=== Begin Enclosure ===

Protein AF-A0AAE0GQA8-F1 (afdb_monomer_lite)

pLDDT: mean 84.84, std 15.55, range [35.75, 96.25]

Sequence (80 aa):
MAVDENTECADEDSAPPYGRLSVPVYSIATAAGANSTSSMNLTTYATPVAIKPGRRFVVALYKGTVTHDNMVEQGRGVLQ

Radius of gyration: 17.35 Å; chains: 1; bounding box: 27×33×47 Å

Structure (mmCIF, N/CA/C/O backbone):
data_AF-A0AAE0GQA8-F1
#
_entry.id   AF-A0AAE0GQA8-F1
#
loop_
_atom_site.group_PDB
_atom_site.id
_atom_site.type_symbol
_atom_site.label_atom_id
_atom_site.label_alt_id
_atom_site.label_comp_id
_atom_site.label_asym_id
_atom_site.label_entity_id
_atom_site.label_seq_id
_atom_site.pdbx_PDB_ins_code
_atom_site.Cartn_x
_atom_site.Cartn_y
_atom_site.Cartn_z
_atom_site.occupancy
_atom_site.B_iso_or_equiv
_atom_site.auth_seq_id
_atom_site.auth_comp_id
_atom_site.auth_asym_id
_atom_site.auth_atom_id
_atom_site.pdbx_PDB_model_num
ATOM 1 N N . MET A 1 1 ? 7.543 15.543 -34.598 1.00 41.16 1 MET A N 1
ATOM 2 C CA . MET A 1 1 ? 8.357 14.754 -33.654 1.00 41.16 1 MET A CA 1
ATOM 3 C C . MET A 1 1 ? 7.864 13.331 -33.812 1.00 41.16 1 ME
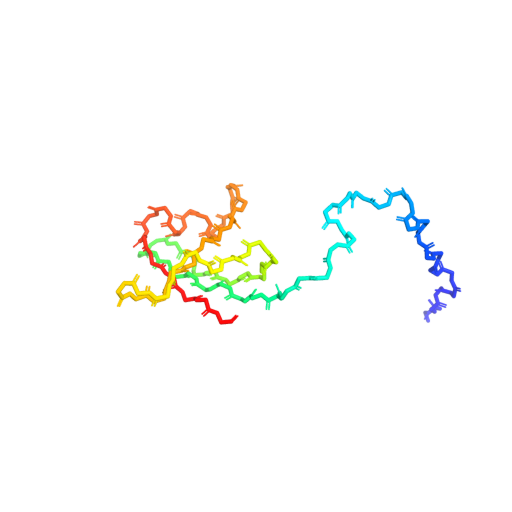T A C 1
ATOM 5 O O . MET A 1 1 ? 6.689 13.099 -33.564 1.00 41.16 1 MET A O 1
ATOM 9 N N . ALA A 1 2 ? 8.667 12.492 -34.464 1.00 35.75 2 ALA A N 1
ATOM 10 C CA . ALA A 1 2 ? 8.253 11.176 -34.935 1.00 35.75 2 ALA A CA 1
ATOM 11 C C . ALA A 1 2 ? 7.904 10.274 -33.747 1.00 35.75 2 ALA A C 1
ATOM 13 O O . ALA A 1 2 ? 8.616 10.272 -32.746 1.00 35.75 2 ALA A O 1
ATOM 14 N N . VAL A 1 3 ? 6.786 9.564 -33.863 1.00 49.16 3 VAL A N 1
ATOM 15 C CA . VAL A 1 3 ? 6.456 8.440 -32.990 1.00 49.16 3 VAL A CA 1
ATOM 16 C C . VAL A 1 3 ? 7.291 7.280 -33.519 1.00 49.16 3 VAL A C 1
ATOM 18 O O . VAL A 1 3 ? 7.124 6.894 -34.673 1.00 49.16 3 VAL A O 1
ATOM 21 N N . ASP A 1 4 ? 8.260 6.827 -32.732 1.00 40.03 4 ASP A N 1
ATOM 22 C CA . ASP A 1 4 ? 9.125 5.707 -33.096 1.00 40.03 4 ASP A CA 1
ATOM 23 C C . ASP A 1 4 ? 8.288 4.416 -33.060 1.00 40.03 4 ASP A C 1
ATOM 25 O O . ASP A 1 4 ? 7.758 4.032 -32.017 1.00 40.03 4 ASP A O 1
ATOM 29 N N . GLU A 1 5 ? 8.099 3.800 -34.228 1.00 59.25 5 GLU A N 1
ATOM 30 C CA . GLU A 1 5 ? 7.206 2.657 -34.484 1.00 59.25 5 GLU A CA 1
ATOM 31 C C . GLU A 1 5 ? 7.850 1.303 -34.111 1.00 59.25 5 GLU A C 1
ATOM 33 O O . GLU A 1 5 ? 7.428 0.259 -34.589 1.00 59.25 5 GLU A O 1
ATOM 38 N N . ASN A 1 6 ? 8.868 1.289 -33.245 1.00 52.69 6 ASN A N 1
ATOM 39 C CA . ASN A 1 6 ? 9.514 0.065 -32.762 1.00 52.69 6 ASN A CA 1
ATOM 40 C C . ASN A 1 6 ? 9.525 0.023 -31.232 1.00 52.69 6 ASN A C 1
ATOM 42 O O . ASN A 1 6 ? 10.557 0.155 -30.579 1.00 52.69 6 ASN A O 1
ATOM 46 N N . THR A 1 7 ? 8.353 -0.196 -30.638 1.00 57.12 7 THR A N 1
ATOM 47 C CA . THR A 1 7 ? 8.316 -0.845 -29.322 1.00 57.12 7 THR A CA 1
ATOM 48 C C . THR A 1 7 ? 8.406 -2.342 -29.580 1.00 57.12 7 THR A C 1
ATOM 50 O O . THR A 1 7 ? 7.387 -2.997 -29.782 1.00 57.12 7 THR A O 1
ATOM 53 N N . GLU A 1 8 ? 9.628 -2.878 -29.636 1.00 54.91 8 GLU A N 1
ATOM 54 C CA . GLU A 1 8 ? 9.837 -4.320 -29.493 1.00 54.91 8 GLU A CA 1
ATOM 55 C C . GLU A 1 8 ? 9.116 -4.750 -28.210 1.00 54.91 8 GLU A C 1
ATOM 57 O O . GLU A 1 8 ? 9.441 -4.284 -27.114 1.00 54.91 8 GLU A O 1
ATOM 62 N N . CYS A 1 9 ? 8.073 -5.574 -28.349 1.00 46.75 9 CYS A N 1
ATOM 63 C CA . CYS A 1 9 ? 7.477 -6.266 -27.217 1.00 46.75 9 CYS A CA 1
ATOM 64 C C . CYS A 1 9 ? 8.601 -7.100 -26.613 1.00 46.75 9 CYS A C 1
ATOM 66 O O . CYS A 1 9 ? 8.990 -8.104 -27.204 1.00 46.75 9 CYS A O 1
ATOM 68 N N . ALA A 1 10 ? 9.184 -6.621 -25.512 1.00 57.38 10 ALA A N 1
ATOM 69 C CA . ALA A 1 10 ? 10.249 -7.317 -24.811 1.00 57.38 10 ALA A CA 1
ATOM 70 C C . ALA A 1 10 ? 9.865 -8.794 -24.682 1.00 57.38 10 ALA A C 1
ATOM 72 O O . ALA A 1 10 ? 8.737 -9.072 -24.274 1.00 57.38 10 ALA A O 1
ATOM 73 N N . ASP A 1 11 ? 10.771 -9.705 -25.059 1.00 62.00 11 ASP A N 1
ATOM 74 C CA . ASP A 1 11 ? 10.546 -11.147 -24.959 1.00 62.00 11 ASP A CA 1
ATOM 75 C C . ASP A 1 11 ? 9.881 -11.453 -23.613 1.00 62.00 11 ASP A C 1
ATOM 77 O O . ASP A 1 11 ? 10.476 -11.233 -22.553 1.00 62.00 11 ASP A O 1
ATOM 81 N N . GLU A 1 12 ? 8.637 -11.939 -23.647 1.00 60.09 12 GLU A N 1
ATOM 82 C CA . GLU A 1 12 ? 7.843 -12.252 -22.450 1.00 60.09 12 GLU A CA 1
ATOM 83 C C . GLU A 1 12 ? 8.604 -13.211 -21.514 1.00 60.09 12 GLU A C 1
ATOM 85 O O . GLU A 1 12 ? 8.392 -13.224 -20.299 1.00 60.09 12 GLU A O 1
ATOM 90 N N . ASP A 1 13 ? 9.558 -13.971 -22.066 1.00 68.38 13 ASP A N 1
ATOM 91 C CA . ASP A 1 13 ? 10.439 -14.869 -21.329 1.00 68.38 13 ASP A CA 1
ATOM 92 C C . ASP A 1 13 ? 11.610 -14.202 -20.590 1.00 68.38 13 ASP A C 1
ATOM 94 O O . ASP A 1 13 ? 12.158 -14.808 -19.667 1.00 68.38 13 ASP A O 1
ATOM 98 N N . SER A 1 14 ? 11.942 -12.950 -20.903 1.00 79.31 14 SER A N 1
ATOM 99 C CA . SER A 1 14 ? 12.952 -12.146 -20.198 1.00 79.31 14 SER A CA 1
ATOM 100 C C . SER A 1 14 ? 12.363 -11.368 -19.014 1.00 79.31 14 SER A C 1
ATOM 102 O O . SER A 1 14 ? 13.074 -11.004 -18.072 1.00 79.31 14 SER A O 1
ATOM 104 N N . ALA A 1 15 ? 11.043 -11.143 -19.011 1.00 77.25 15 ALA A N 1
ATOM 105 C CA . ALA A 1 15 ? 10.379 -10.442 -17.922 1.00 77.25 15 ALA A CA 1
ATOM 106 C C . ALA A 1 15 ? 10.544 -11.216 -16.602 1.00 77.25 15 ALA A C 1
ATOM 108 O O . ALA A 1 15 ? 10.336 -12.441 -16.572 1.00 77.25 15 ALA A O 1
ATOM 109 N N . PRO A 1 16 ? 10.880 -10.527 -15.495 1.00 83.44 16 PRO A N 1
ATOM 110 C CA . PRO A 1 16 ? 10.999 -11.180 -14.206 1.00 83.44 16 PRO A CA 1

=== End Enclosure ===

**DIRECTIONS FOR THIS TASK**. Proceeding from the line containing "ATOM 69 C CA" through the line containing "ATOM 85 O O", transcribe the lines above exactly, both end lines included.

**FINISHED TASK**.
ATOM 69 C CA . ALA A 1 10 ? 10.249 -7.317 -24.811 1.00 57.38 10 ALA A CA 1
ATOM 70 C C . ALA A 1 10 ? 9.865 -8.794 -24.682 1.00 57.38 10 ALA A C 1
ATOM 72 O O . ALA A 1 10 ? 8.737 -9.072 -24.274 1.00 57.38 10 ALA A O 1
ATOM 73 N N . ASP A 1 11 ? 10.771 -9.705 -25.059 1.00 62.00 11 ASP A N 1
ATOM 74 C CA . ASP A 1 11 ? 10.546 -11.147 -24.959 1.00 62.00 11 ASP A CA 1
ATOM 75 C C . ASP A 1 11 ? 9.881 -11.453 -23.613 1.00 62.00 11 ASP A C 1
ATOM 77 O O . ASP A 1 11 ? 10.476 -11.233 -22.553 1.00 62.00 11 ASP A O 1
ATOM 81 N N . GLU A 1 12 ? 8.637 -11.939 -23.647 1.00 60.09 12 GLU A N 1
ATOM 82 C CA . GLU A 1 12 ? 7.843 -12.252 -22.450 1.00 60.09 12 GLU A CA 1
ATOM 83 C C . GLU A 1 12 ? 8.604 -13.211 -21.514 1.00 60.09 12 GLU A C 1
ATOM 85 O O . GLU A 1 12 ? 8.392 -13.224 -20.299 1.00 60.09 12 GLU A O 1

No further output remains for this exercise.